Endoscopy 2018; 50(04): S61
DOI: 10.1055/s-0038-1637207
ESGE Days 2018 oral presentations
20.04.2018 – EUS: diagnostic
Georg Thieme Verlag KG Stuttgart · New York

EUS ELASTOGRAPHY STRAIN RATIO IN THE DIFFERENTIAL DIAGNOSIS OF GASTROINTESTINAL SUBEPITHELIAL LESIONS: PRELIMINARY RESULTS OF A MULTICENTER STUDY

F Antonini
1   Augusto Murry Hospital, Fermo, Italy
,
P Fusaroli
2   Imola Hospital, Imola, Italy
,
L Frazzoni
3   S. Orsola-Malpighi University Hospital, Bologna, Italy
,
V Belfiori
1   Augusto Murry Hospital, Fermo, Italy
,
F Auriemma
4   Humanitas Research Hospital, Digestive Endoscopy Unit, Departement of Gastroenterology, Rozzano (MI), Italy
,
D Rahal
4   Humanitas Research Hospital, Digestive Endoscopy Unit, Departement of Gastroenterology, Rozzano (MI), Italy
,
M Serrani
2   Imola Hospital, Imola, Italy
,
A Lisotti
2   Imola Hospital, Imola, Italy
,
S Giorgini
1   Augusto Murry Hospital, Fermo, Italy
,
L Fuccio
3   S. Orsola-Malpighi University Hospital, Bologna, Italy
,
A Repici
4   Humanitas Research Hospital, Digestive Endoscopy Unit, Departement of Gastroenterology, Rozzano (MI), Italy
,
G Macarri
1   Augusto Murry Hospital, Fermo, Italy
,
S Carrara
4   Humanitas Research Hospital, Digestive Endoscopy Unit, Departement of Gastroenterology, Rozzano (MI), Italy
› Author Affiliations
Further Information

Publication History

Publication Date:
27 March 2018 (online)

 

Aims:

The aim of this study was to assess the efficacy of real-time endoscopic ultrasound elastography (EUS-E) with strain ratio (SR) measurement for the differentiation of gastrointestinal subepithelial lesions (SELs).

Methods:

Retrospectively collected data from consecutive patients with SELs evaluated by EUS-E with SR at three centers were analyzed.

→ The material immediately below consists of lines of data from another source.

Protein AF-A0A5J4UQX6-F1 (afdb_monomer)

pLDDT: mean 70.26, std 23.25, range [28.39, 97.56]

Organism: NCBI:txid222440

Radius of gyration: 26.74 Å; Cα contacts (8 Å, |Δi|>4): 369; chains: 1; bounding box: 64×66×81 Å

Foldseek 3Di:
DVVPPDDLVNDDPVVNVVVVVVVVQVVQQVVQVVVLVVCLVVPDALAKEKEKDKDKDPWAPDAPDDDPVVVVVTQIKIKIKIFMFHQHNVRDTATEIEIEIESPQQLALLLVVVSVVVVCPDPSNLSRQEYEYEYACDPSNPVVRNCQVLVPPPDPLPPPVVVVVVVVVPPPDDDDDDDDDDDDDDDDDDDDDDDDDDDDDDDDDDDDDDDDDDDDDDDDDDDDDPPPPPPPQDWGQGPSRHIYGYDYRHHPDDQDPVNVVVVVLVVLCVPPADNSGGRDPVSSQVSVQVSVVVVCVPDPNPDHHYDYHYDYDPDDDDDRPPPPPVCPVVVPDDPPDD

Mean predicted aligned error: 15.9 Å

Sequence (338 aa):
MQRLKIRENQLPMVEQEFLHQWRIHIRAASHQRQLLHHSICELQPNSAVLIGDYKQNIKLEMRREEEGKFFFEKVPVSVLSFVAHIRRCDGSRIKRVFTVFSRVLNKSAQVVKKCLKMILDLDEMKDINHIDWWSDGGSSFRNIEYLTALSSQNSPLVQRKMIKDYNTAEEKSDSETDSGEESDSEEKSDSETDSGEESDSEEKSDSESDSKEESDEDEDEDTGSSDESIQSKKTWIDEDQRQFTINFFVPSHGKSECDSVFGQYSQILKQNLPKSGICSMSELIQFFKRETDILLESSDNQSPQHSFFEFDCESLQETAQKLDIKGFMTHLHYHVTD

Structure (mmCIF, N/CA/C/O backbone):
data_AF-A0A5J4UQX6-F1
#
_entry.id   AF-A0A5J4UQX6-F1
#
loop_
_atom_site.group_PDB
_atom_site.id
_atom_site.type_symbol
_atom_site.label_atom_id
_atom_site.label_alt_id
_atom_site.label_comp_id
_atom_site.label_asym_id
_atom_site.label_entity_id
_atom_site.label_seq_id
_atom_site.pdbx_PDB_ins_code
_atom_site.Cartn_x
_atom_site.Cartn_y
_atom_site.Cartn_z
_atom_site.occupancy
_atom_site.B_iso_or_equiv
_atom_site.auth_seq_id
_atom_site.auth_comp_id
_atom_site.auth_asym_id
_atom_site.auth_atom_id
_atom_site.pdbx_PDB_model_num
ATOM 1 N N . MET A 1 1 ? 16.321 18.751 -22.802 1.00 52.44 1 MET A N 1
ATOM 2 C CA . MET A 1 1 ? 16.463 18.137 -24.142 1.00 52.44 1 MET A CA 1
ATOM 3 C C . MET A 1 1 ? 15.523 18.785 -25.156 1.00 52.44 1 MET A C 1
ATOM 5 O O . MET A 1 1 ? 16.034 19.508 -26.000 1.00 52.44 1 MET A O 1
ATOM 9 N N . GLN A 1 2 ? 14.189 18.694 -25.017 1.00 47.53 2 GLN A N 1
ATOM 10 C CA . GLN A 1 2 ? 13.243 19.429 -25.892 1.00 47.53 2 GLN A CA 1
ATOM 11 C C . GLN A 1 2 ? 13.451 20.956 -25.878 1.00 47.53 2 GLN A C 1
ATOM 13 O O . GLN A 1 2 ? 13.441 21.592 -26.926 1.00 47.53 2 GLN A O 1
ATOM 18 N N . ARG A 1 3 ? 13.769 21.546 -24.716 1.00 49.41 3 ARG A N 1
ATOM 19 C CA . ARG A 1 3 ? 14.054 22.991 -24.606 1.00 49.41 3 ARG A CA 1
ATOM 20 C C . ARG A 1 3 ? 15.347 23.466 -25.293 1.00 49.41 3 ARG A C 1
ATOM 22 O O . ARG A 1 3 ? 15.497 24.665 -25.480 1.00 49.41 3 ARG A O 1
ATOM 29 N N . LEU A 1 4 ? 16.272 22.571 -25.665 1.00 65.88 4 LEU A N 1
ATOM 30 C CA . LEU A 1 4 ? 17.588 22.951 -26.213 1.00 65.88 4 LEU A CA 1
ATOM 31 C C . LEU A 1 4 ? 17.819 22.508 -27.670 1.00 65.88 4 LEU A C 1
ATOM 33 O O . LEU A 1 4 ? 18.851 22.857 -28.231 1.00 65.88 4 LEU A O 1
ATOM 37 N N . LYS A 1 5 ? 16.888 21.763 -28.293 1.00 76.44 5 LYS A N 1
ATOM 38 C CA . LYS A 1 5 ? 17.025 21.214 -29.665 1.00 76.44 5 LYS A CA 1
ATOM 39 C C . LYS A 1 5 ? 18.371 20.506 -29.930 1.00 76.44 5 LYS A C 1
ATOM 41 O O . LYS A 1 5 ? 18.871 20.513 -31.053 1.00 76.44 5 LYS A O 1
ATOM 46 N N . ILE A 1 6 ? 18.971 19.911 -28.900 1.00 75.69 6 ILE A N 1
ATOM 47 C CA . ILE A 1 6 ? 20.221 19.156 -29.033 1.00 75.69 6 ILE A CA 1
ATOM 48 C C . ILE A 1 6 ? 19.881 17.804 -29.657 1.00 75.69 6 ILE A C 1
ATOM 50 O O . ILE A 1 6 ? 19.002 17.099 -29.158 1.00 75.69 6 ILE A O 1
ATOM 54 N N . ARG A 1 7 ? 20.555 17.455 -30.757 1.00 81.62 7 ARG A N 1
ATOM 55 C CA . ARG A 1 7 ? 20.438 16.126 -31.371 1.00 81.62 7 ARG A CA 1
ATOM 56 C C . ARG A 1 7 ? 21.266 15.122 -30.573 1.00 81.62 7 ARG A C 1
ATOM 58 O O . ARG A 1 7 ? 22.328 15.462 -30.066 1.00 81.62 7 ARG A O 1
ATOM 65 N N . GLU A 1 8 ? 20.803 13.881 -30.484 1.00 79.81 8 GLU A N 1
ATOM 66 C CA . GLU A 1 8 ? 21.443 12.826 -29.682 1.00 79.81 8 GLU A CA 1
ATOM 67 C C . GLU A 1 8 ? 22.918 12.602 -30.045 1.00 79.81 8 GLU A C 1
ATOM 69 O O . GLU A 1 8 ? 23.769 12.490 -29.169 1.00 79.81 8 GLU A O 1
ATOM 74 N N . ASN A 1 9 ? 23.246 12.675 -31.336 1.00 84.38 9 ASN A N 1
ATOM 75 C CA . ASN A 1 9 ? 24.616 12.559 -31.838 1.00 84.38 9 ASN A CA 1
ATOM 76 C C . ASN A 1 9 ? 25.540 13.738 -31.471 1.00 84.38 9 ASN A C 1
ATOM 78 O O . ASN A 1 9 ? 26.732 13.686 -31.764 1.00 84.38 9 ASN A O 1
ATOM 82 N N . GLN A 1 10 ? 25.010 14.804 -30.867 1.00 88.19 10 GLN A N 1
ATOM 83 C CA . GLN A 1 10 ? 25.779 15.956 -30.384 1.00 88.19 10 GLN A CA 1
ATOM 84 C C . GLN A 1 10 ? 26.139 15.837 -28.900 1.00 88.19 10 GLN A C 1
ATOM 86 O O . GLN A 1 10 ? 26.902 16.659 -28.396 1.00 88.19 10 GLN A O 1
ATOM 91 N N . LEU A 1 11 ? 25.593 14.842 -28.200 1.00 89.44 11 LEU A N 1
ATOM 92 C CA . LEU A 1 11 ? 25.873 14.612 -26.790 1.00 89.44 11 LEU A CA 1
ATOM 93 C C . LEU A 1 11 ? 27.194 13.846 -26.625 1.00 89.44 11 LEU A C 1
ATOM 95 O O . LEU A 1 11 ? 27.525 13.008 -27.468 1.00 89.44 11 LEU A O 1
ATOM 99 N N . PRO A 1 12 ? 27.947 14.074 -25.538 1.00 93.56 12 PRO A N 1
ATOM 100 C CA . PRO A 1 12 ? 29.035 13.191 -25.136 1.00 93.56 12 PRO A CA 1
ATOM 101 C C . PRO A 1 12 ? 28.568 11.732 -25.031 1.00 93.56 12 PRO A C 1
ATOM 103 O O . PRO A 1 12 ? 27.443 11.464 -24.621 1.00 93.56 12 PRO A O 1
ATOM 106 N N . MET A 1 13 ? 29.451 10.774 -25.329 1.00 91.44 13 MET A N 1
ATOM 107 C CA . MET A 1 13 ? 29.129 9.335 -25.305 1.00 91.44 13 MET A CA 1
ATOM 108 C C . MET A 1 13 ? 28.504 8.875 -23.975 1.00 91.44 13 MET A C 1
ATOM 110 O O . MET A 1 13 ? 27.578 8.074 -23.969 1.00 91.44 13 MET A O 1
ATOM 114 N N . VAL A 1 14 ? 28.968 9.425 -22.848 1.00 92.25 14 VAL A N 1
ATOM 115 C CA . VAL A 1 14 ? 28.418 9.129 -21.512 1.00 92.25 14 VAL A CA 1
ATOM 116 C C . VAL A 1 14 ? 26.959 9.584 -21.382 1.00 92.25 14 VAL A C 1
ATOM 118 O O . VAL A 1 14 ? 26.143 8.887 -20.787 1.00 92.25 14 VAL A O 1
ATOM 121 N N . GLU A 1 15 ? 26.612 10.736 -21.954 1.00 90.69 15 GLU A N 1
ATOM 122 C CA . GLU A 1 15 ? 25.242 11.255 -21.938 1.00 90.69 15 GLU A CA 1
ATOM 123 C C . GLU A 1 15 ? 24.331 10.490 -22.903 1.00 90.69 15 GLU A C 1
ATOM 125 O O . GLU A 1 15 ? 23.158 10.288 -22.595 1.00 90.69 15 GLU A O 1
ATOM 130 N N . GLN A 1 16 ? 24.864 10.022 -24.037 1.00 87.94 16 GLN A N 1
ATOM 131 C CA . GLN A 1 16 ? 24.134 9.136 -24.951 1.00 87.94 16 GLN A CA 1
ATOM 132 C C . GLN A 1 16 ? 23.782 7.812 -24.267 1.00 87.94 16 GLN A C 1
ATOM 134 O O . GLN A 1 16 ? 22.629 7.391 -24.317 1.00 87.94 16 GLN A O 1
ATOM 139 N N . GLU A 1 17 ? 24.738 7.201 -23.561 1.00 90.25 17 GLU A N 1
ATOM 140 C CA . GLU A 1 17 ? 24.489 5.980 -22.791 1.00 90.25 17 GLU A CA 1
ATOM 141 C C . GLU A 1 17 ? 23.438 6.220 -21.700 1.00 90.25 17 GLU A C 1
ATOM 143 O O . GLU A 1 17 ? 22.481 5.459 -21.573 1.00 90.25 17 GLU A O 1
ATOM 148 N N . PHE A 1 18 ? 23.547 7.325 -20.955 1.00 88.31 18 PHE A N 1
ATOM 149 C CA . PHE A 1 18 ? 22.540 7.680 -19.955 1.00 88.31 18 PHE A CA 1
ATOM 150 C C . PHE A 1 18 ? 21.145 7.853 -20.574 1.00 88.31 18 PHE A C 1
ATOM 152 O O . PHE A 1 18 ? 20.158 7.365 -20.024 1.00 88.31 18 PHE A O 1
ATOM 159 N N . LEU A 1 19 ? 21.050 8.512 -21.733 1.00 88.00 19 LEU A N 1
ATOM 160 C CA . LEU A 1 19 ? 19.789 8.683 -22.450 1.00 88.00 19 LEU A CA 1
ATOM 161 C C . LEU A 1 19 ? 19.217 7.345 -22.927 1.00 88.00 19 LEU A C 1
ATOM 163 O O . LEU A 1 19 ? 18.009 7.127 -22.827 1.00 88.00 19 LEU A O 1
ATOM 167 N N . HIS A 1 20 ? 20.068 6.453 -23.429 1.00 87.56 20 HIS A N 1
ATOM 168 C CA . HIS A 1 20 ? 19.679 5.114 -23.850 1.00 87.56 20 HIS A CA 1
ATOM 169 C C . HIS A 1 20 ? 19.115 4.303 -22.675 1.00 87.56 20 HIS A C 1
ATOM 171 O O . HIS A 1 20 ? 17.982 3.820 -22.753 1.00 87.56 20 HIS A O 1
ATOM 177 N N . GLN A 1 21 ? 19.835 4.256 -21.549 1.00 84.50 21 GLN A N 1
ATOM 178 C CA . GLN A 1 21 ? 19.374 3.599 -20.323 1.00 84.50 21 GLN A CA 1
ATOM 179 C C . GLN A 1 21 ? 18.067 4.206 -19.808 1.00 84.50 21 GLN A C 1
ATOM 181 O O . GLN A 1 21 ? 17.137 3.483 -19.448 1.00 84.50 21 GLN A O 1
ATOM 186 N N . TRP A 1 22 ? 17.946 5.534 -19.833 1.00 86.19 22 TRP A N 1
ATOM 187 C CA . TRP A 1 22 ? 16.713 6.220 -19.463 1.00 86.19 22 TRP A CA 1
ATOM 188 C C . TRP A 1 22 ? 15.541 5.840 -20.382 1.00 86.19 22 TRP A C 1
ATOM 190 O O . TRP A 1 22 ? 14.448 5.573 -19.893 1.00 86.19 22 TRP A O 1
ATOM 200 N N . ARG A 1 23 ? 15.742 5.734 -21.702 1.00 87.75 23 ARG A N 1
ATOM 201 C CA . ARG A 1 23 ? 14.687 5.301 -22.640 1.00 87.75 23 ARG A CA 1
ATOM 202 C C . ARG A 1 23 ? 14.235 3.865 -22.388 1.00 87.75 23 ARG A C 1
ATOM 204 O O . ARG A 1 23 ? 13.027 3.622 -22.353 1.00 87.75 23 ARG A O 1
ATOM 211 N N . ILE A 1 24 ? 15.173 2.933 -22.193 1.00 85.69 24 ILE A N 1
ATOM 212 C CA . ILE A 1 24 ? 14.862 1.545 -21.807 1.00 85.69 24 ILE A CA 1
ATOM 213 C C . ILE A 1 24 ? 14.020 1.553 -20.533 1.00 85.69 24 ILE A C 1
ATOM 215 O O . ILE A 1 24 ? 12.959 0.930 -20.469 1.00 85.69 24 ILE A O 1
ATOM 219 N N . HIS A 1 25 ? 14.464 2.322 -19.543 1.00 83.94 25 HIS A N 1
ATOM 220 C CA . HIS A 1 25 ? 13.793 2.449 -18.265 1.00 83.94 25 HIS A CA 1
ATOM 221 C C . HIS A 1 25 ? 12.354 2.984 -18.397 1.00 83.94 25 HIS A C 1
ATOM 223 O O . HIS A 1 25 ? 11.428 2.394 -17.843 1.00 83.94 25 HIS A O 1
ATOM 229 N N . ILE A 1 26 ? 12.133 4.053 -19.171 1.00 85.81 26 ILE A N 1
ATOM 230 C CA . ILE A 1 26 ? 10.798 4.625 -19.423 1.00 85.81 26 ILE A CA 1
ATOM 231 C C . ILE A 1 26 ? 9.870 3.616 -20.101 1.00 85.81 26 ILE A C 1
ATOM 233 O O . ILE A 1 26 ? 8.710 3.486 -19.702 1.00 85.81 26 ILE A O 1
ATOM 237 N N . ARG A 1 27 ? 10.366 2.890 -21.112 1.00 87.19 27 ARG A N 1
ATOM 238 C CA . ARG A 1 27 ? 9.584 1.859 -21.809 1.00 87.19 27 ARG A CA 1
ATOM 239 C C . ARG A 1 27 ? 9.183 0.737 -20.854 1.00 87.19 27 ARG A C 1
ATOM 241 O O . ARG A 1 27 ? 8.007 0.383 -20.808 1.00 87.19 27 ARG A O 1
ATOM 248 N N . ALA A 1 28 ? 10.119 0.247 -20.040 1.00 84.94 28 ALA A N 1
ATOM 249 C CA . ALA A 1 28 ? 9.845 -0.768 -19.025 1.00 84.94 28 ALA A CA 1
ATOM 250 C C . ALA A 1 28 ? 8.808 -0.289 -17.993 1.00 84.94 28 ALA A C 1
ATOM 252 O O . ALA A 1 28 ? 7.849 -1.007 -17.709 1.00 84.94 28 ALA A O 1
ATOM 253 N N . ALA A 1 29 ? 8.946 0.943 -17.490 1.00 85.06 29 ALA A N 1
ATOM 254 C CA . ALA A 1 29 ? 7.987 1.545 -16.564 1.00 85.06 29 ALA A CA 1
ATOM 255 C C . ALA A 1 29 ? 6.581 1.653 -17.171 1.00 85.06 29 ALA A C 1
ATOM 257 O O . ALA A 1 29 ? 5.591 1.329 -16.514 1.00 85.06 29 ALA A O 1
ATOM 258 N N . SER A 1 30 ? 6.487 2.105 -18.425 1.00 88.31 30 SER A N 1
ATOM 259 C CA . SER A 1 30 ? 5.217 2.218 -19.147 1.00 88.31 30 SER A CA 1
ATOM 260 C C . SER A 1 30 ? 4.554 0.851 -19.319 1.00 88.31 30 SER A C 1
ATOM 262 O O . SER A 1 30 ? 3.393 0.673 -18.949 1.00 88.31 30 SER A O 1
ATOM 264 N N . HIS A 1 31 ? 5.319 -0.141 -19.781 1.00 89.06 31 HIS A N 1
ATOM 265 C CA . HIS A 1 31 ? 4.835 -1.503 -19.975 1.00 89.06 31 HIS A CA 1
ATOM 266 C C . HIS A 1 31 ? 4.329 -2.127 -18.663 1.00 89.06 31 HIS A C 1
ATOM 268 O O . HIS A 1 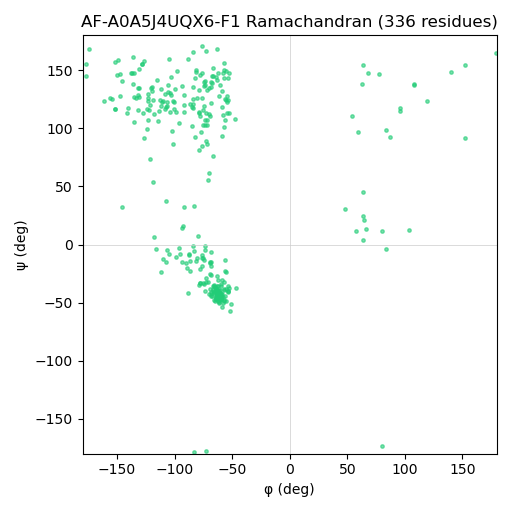31 ? 3.228 -2.665 -18.615 1.00 89.06 31 HIS A O 1
ATOM 274 N N . GLN A 1 32 ? 5.059 -1.982 -17.555 1.00 88.31 32 GLN A N 1
ATOM 275 C CA . GLN A 1 32 ? 4.615 -2.493 -16.252 1.00 88.31 32 GLN A CA 1
ATOM 276 C C . GLN A 1 32 ? 3.330 -1.832 -15.748 1.00 88.31 32 GLN A C 1
ATOM 278 O O . GLN A 1 32 ? 2.493 -2.506 -15.150 1.00 88.31 32 GLN A O 1
ATOM 283 N N . ARG A 1 33 ? 3.132 -0.532 -16.001 1.00 89.56 33 ARG A N 1
ATOM 284 C CA . ARG A 1 33 ? 1.859 0.132 -15.679 1.00 89.56 33 ARG A CA 1
ATOM 285 C C . ARG A 1 33 ? 0.715 -0.411 -16.523 1.00 89.56 33 ARG A C 1
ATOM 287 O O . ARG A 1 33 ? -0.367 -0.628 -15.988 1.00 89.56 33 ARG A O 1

EUS-E was carried out using the Olympus compact ultrasound processor EU-ME2. Area A included the biggest possible area of the lesion, while area B was selected in the peri-tumoral healthy gastrointestinal wall. The SR was calculated as the quotient of B/A. Every time, 3 measures of SR were recorded and the mean value for each was calculated and used as final SR. The reference standards for the final diagnosis were histology on EUS-guided sampling, surgical specimen or clinical follow-up.

Results:

A total of 30 SELs were included. The mean lesion size was 27.4 mm (range 9 – 80 mm). The lesion locations were esophagus (n = 4), stomach (n = 20), duodenum (n = 4) and rectum (n = 2). The final diagnosis of the SELs included 11 GISTs (36.6%), 7 leiomyomas (23.3%), 6 lipomas (20%), 2 neuroendocrine tumors (6.6%), 2 ectopic pancreas (6.6%), 1 schwannoma (3.3%), and 1 MALT (3.3%). The mean SR was 36.49 for GISTs, 9.05 for leiomyomas, 2.25 for lipomas and 0.79 for ectopic pancreas. Receiver operating curve analysis of SR for the detection of GISTs yielded an area under the curve of 0.805. The best cut-off level of SR to differentiate GISTs from leiomyomas was 11.18 with a sensitivity of 81.8% (95% CI: 48.2 – 97.7), specificity of 85.7% (95% CI: 42.1 – 99.6), PPV of 85.7% (95% CI: 55.5 – 99.7), NPV of 90% (95% CI: 34.9 – 96.8).

Conclusions:

The preliminary results indicate that EUS-E with SR may improve differential diagnosis of SELs being SRs of GISTs higher than those of benign lesions. The cut-off of 11.18 may be helpful to differentiate between GISTs and leiomyomas.